### PROBLEM
Here is the task for the records below: repeat exactly the lines from the one with "ATOM 299 C C" to the one with "ATOM 334 N N", both included, and nothing else.

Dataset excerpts
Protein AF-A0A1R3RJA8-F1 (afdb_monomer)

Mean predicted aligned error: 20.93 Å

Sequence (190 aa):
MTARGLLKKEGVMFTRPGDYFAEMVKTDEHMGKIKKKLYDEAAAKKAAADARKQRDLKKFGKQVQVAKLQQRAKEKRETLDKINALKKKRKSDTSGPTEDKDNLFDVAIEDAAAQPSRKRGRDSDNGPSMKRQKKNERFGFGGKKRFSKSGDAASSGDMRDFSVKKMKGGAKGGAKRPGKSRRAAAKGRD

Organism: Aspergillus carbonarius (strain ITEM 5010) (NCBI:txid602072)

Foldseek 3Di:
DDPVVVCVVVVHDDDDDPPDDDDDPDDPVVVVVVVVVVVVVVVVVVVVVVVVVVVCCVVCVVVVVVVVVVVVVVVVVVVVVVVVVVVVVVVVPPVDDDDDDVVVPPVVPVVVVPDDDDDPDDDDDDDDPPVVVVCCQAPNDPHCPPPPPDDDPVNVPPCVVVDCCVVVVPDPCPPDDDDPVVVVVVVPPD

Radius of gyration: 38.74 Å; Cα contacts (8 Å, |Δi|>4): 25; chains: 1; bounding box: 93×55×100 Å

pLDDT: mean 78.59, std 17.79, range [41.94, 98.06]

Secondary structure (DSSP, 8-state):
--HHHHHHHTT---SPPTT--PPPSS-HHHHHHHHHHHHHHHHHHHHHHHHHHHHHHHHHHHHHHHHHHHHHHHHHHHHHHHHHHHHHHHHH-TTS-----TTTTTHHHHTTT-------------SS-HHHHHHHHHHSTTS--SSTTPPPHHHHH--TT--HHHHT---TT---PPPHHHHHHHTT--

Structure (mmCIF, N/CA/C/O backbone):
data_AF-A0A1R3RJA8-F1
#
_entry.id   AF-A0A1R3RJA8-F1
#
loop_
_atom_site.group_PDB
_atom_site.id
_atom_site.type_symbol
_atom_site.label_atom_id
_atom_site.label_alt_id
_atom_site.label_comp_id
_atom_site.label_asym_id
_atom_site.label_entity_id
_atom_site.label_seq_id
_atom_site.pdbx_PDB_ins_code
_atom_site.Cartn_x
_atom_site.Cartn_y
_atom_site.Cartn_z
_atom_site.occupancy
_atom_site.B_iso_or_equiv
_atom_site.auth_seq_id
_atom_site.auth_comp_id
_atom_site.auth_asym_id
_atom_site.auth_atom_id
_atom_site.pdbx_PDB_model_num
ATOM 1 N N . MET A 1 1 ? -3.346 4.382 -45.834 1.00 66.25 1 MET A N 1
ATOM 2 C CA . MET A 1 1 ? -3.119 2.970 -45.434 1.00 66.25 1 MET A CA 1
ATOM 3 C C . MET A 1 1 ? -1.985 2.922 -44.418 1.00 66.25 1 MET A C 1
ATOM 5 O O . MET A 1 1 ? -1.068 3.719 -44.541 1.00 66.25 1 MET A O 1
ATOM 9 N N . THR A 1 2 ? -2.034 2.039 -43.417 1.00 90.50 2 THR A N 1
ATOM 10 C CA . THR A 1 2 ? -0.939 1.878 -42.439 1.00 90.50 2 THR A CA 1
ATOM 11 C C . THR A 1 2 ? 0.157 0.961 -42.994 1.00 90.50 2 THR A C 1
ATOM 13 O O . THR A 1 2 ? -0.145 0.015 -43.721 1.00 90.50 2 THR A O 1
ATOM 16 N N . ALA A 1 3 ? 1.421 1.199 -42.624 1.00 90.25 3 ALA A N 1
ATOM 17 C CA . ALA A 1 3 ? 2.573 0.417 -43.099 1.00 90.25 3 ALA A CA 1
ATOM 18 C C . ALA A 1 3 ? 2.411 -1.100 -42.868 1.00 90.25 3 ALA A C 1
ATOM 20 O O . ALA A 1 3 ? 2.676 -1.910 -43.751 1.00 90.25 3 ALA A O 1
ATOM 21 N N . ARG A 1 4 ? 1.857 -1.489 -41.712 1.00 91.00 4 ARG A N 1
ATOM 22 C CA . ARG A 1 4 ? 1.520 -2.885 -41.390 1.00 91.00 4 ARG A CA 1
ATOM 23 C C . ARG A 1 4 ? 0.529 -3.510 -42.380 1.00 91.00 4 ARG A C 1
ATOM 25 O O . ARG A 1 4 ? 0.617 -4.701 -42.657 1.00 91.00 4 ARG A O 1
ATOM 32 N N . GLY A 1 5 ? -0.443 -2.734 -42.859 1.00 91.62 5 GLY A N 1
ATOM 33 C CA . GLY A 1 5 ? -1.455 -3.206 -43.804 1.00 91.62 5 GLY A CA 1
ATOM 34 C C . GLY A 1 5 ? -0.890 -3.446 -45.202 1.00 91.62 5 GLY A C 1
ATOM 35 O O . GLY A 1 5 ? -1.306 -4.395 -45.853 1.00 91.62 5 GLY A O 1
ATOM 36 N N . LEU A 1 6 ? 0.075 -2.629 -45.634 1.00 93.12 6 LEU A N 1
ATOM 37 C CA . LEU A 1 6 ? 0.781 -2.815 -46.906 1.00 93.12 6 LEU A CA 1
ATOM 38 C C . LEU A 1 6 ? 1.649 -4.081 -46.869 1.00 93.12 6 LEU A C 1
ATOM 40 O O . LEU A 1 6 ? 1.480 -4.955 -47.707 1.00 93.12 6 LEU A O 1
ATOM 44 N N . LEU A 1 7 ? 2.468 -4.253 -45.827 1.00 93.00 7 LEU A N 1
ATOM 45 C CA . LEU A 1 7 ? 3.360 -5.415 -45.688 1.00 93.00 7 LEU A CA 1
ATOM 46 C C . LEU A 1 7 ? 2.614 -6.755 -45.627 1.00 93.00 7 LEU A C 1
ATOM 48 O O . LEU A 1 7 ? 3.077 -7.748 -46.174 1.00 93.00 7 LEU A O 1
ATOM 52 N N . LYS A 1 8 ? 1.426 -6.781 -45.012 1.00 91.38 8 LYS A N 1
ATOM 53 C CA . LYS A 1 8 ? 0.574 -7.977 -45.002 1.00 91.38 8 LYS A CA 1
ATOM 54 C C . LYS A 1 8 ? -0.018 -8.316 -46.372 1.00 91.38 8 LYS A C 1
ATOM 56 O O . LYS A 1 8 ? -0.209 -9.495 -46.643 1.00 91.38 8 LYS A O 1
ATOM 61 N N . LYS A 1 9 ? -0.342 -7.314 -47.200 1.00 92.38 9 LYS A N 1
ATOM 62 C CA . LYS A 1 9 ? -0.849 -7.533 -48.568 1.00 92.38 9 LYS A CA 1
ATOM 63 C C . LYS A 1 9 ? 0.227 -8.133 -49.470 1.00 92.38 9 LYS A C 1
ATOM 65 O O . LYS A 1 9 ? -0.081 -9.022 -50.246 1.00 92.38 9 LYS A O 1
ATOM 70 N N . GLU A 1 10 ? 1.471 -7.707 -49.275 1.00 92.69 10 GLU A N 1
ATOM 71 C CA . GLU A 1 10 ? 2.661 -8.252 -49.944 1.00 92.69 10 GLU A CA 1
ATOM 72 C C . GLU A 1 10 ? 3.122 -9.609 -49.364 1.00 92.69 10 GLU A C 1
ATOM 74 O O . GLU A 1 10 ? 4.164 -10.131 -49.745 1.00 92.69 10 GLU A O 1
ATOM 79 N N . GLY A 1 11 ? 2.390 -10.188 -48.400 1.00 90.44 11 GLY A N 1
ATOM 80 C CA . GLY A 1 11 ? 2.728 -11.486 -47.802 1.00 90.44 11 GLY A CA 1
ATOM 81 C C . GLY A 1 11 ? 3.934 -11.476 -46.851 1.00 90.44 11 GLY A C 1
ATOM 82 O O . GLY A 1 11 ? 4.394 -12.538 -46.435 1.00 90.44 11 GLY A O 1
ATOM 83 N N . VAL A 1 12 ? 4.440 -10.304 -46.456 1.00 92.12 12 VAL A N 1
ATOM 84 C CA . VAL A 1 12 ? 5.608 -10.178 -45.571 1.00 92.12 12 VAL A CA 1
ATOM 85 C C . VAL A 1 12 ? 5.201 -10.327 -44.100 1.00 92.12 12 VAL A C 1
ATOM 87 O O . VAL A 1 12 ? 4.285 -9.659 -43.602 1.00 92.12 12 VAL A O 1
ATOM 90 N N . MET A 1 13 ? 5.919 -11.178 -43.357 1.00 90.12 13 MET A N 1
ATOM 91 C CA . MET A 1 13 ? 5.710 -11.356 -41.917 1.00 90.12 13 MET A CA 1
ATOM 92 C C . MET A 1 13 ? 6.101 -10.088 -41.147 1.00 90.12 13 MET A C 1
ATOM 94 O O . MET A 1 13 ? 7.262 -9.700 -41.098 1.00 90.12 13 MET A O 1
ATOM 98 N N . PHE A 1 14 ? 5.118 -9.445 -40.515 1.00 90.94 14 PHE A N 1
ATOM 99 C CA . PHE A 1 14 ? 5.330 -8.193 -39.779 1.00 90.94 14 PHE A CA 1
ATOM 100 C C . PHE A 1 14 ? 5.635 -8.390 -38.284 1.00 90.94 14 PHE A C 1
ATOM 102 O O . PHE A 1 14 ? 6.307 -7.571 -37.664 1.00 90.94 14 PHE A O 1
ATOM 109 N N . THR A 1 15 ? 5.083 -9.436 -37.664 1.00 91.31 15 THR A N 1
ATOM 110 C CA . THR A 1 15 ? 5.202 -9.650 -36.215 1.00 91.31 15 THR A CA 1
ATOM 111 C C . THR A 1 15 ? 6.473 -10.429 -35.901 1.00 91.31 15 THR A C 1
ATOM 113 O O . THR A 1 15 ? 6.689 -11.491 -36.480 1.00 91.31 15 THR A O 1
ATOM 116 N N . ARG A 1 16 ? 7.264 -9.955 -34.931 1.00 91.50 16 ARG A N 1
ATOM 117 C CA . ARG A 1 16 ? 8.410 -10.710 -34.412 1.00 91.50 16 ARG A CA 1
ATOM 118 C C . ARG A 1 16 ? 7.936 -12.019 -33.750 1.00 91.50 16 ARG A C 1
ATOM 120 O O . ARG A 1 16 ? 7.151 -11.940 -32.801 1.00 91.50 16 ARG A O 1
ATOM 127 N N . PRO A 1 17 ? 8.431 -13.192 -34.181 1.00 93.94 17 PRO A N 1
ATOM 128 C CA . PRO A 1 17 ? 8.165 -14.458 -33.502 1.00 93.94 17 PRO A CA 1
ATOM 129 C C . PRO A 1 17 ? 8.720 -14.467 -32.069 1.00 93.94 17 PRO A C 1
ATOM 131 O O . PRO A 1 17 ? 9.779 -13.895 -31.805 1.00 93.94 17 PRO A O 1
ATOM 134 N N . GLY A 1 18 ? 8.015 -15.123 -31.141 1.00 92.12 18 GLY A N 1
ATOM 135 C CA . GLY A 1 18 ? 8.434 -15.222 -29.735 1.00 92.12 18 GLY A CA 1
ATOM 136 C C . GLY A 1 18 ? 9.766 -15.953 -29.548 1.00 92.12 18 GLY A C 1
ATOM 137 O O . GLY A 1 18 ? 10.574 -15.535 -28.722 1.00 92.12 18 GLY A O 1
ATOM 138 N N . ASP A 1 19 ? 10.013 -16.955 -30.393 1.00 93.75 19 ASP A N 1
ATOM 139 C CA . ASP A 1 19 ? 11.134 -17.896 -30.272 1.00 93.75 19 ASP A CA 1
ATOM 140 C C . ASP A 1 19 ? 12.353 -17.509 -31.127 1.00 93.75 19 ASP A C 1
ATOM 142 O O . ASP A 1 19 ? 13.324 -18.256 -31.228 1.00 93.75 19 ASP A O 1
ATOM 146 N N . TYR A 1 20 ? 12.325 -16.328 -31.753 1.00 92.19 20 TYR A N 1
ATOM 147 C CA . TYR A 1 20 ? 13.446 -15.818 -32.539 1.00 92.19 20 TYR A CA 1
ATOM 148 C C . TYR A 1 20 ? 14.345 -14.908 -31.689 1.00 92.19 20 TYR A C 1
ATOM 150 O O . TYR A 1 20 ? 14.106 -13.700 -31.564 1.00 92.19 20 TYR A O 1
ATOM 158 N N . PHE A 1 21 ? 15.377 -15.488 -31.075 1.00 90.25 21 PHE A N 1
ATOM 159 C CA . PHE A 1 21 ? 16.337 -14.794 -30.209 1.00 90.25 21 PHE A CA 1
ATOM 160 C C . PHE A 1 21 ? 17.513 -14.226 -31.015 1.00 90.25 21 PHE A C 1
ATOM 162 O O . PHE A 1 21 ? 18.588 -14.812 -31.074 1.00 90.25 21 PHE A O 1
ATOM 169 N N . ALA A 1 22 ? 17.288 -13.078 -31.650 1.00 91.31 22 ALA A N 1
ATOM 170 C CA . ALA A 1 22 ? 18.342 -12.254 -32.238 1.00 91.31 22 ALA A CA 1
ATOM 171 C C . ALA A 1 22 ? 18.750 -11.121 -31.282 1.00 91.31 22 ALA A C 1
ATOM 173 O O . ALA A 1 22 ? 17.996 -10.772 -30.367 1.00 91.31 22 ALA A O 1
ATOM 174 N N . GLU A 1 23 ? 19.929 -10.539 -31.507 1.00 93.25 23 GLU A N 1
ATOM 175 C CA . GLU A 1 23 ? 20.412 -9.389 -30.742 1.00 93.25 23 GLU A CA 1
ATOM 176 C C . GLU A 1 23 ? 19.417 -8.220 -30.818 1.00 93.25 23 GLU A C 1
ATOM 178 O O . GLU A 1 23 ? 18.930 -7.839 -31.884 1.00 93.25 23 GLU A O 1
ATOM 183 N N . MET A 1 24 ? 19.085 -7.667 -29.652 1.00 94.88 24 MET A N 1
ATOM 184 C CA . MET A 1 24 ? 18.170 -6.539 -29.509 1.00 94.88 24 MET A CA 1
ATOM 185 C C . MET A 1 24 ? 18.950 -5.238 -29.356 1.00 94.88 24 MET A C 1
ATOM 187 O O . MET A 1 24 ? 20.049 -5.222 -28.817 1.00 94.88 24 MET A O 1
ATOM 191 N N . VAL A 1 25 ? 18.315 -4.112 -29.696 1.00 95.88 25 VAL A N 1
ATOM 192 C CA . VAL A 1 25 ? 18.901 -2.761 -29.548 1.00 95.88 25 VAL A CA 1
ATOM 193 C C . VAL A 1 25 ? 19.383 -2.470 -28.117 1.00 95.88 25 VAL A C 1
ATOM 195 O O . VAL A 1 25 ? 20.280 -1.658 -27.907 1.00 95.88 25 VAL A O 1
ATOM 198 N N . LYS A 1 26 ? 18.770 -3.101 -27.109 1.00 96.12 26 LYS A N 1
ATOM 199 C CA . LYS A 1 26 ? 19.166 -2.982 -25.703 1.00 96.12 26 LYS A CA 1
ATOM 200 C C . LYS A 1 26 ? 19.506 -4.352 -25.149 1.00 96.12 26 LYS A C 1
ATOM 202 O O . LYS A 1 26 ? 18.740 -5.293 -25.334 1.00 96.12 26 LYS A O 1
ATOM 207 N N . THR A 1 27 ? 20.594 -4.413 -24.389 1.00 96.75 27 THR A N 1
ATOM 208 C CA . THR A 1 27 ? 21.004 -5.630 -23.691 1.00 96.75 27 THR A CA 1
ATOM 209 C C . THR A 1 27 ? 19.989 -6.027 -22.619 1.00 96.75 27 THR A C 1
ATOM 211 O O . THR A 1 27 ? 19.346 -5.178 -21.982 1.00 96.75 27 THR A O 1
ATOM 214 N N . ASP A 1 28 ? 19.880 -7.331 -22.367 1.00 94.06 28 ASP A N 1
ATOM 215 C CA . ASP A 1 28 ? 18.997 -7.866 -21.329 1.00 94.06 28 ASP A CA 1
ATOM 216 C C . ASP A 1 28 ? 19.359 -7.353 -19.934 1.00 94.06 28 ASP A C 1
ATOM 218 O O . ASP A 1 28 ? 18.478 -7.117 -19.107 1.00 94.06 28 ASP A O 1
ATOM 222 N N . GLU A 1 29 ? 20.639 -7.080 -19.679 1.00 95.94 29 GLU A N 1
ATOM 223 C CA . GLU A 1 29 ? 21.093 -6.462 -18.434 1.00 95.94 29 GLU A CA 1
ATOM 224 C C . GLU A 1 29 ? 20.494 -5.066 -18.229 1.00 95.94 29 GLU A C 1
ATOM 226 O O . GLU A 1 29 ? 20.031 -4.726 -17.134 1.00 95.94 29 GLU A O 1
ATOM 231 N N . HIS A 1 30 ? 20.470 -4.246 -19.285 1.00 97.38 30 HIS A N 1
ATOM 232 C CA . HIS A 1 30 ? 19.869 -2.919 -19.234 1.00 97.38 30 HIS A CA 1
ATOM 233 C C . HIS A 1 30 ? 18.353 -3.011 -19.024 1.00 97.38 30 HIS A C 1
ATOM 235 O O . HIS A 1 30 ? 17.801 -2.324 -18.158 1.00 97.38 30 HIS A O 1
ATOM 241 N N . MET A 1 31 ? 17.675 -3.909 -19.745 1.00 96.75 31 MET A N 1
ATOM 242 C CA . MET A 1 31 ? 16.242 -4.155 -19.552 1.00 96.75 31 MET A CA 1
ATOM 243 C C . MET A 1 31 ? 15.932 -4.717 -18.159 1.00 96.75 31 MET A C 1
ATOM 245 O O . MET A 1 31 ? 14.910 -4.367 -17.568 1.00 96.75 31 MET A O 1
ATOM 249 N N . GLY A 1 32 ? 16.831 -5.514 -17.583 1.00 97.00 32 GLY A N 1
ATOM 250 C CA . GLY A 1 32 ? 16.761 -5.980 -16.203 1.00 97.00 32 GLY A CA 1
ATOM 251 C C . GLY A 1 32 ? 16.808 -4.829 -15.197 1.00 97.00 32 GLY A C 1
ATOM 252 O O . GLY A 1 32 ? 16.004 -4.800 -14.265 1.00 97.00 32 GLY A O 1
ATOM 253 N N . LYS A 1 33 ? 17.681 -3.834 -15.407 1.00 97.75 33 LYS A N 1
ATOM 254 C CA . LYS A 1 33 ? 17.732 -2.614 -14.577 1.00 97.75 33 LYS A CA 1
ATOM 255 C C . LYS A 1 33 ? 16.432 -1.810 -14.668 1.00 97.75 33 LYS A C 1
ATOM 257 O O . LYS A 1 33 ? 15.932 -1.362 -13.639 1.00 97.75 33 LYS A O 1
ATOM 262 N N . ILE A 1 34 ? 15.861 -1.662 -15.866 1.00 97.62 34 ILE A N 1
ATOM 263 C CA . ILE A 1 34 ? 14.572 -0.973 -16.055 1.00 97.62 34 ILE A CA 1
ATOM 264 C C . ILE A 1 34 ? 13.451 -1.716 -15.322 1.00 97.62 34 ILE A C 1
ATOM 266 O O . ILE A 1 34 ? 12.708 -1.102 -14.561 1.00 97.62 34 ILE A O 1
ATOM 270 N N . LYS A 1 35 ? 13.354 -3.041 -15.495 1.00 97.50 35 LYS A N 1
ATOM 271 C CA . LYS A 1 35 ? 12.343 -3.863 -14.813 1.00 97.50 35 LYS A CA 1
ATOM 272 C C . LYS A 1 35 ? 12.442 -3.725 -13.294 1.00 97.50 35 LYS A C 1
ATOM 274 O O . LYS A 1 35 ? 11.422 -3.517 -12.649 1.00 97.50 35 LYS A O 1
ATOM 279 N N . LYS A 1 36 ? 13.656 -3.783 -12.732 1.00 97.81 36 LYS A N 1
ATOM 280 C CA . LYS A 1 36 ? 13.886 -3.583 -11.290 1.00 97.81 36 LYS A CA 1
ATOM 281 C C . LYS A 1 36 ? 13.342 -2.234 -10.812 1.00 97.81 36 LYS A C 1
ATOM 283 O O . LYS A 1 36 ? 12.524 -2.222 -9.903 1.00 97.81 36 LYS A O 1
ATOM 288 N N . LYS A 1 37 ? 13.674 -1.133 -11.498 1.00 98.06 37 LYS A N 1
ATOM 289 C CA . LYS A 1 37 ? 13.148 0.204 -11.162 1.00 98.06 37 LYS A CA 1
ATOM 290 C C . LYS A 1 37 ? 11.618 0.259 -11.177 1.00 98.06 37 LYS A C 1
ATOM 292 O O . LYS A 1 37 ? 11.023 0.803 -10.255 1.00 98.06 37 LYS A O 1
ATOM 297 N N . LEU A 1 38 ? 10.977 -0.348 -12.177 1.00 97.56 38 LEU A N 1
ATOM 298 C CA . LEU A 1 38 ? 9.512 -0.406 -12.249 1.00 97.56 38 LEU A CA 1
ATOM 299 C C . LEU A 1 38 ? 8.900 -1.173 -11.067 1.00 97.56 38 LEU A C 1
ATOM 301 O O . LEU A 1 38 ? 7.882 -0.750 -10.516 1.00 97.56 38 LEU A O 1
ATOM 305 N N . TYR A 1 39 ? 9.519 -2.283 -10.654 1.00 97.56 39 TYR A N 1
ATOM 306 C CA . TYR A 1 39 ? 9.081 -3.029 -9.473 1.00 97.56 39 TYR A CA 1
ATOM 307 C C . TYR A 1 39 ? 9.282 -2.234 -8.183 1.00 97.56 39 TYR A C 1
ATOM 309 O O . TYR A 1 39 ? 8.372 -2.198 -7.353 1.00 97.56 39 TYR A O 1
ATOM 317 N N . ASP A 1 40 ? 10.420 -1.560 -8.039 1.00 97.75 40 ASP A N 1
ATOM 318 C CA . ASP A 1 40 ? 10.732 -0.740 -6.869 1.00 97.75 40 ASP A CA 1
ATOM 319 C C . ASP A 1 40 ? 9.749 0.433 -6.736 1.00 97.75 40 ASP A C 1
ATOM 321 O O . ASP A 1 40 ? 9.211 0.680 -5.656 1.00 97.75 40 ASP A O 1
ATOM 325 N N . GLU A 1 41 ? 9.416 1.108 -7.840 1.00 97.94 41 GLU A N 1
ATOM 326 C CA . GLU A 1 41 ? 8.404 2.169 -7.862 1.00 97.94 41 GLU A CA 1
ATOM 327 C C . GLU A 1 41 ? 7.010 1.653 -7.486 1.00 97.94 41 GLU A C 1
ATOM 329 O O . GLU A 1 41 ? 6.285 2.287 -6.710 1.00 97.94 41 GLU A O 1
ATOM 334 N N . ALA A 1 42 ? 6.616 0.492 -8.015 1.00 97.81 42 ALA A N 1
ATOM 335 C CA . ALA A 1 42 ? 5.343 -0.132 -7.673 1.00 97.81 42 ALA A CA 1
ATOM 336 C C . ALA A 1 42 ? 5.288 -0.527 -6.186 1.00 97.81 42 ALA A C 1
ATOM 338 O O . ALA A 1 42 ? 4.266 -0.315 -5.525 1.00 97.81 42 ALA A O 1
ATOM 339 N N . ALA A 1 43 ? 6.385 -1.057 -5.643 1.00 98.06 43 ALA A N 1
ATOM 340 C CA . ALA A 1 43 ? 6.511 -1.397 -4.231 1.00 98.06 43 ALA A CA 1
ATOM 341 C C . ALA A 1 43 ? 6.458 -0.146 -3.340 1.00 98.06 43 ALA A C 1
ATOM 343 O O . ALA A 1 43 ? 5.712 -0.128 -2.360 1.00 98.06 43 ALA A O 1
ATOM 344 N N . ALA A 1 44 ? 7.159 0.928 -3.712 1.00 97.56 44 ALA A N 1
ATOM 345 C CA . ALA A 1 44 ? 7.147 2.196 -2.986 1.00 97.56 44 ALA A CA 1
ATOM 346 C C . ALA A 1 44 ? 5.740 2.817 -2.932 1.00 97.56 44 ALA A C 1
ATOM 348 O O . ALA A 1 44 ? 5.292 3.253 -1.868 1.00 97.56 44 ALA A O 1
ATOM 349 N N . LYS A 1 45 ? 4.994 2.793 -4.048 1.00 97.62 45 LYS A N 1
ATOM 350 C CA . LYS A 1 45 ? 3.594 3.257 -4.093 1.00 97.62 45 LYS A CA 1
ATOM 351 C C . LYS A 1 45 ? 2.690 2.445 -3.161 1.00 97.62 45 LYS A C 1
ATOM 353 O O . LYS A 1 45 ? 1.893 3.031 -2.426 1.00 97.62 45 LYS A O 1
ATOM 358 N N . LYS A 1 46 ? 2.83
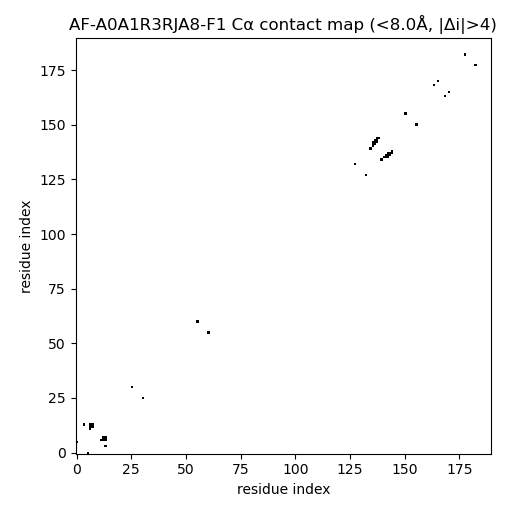5 1.114 -3.144 1.00 98.00 46 LYS A N 1
ATOM 359 C CA . LYS A 1 46 ? 2.087 0.235 -2.225 1.00 98.00 46 LYS A CA 1
ATOM 360 C C . LYS A 1 46 ? 2.432 0.520 -0.763 1.00 98.00 46 LYS A C 1
ATOM 362 O O . LYS A 1 46 ? 1.531 0.744 0.040 1.00 98.00 46 LYS A O 1
ATOM 367 N N . ALA A 1 47 ? 3.719 0.618 -0.437 1.00 97.69 47 ALA A N 1
ATOM 368 C CA . ALA A 1 47 ? 4.182 0.912 0.916 1.00 97.69 47 ALA A CA 1
ATOM 369 C C . ALA A 1 47 ? 3.665 2.267 1.427 1.00 97.69 47 ALA A C 1
ATOM 371 O O . ALA A 1 47 ? 3.225 2.372 2.572 1.00 97.69 47 ALA A O 1
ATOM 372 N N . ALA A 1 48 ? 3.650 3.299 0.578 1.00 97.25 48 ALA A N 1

### ANSWER FOR THIS EXERCISE
ATOM 299 C C . LEU A 1 38 ? 8.900 -1.173 -11.067 1.00 97.56 38 LEU A C 1
ATOM 301 O O . LEU A 1 38 ? 7.882 -0.750 -10.516 1.00 97.56 38 LEU A O 1
ATOM 305 N N . TYR A 1 39 ? 9.519 -2.283 -10.654 1.00 97.56 39 TYR A N 1
ATOM 306 C CA . TYR A 1 39 ? 9.081 -3.029 -9.473 1.00 97.56 39 TYR A CA 1
ATOM 307 C C . TYR A 1 39 ? 9.282 -2.234 -8.183 1.00 97.56 39 TYR A C 1
ATOM 309 O O . TYR A 1 39 ? 8.372 -2.198 -7.353 1.00 97.56 39 TYR A O 1
ATOM 317 N N . ASP A 1 40 ? 10.420 -1.560 -8.039 1.00 97.75 40 ASP A N 1
ATOM 318 C CA . ASP A 1 40 ? 10.732 -0.740 -6.869 1.00 97.75 40 ASP A CA 1
ATOM 319 C C . ASP A 1 40 ? 9.749 0.433 -6.736 1.00 97.75 40 ASP A C 1
ATOM 321 O O . ASP A 1 40 ? 9.211 0.680 -5.656 1.00 97.75 40 ASP A O 1
ATOM 325 N N . GLU A 1 41 ? 9.416 1.108 -7.840 1.00 97.94 41 GLU A N 1
ATOM 326 C CA . GLU A 1 41 ? 8.404 2.169 -7.862 1.00 97.94 41 GLU A CA 1
ATOM 327 C C . GLU A 1 41 ? 7.010 1.653 -7.486 1.00 97.94 41 GLU A C 1
ATOM 329 O O . GLU A 1 41 ? 6.285 2.287 -6.710 1.00 97.94 41 GLU A O 1
ATOM 334 N N . ALA A 1 42 ? 6.616 0.492 -8.015 1.00 97.81 42 ALA A N 1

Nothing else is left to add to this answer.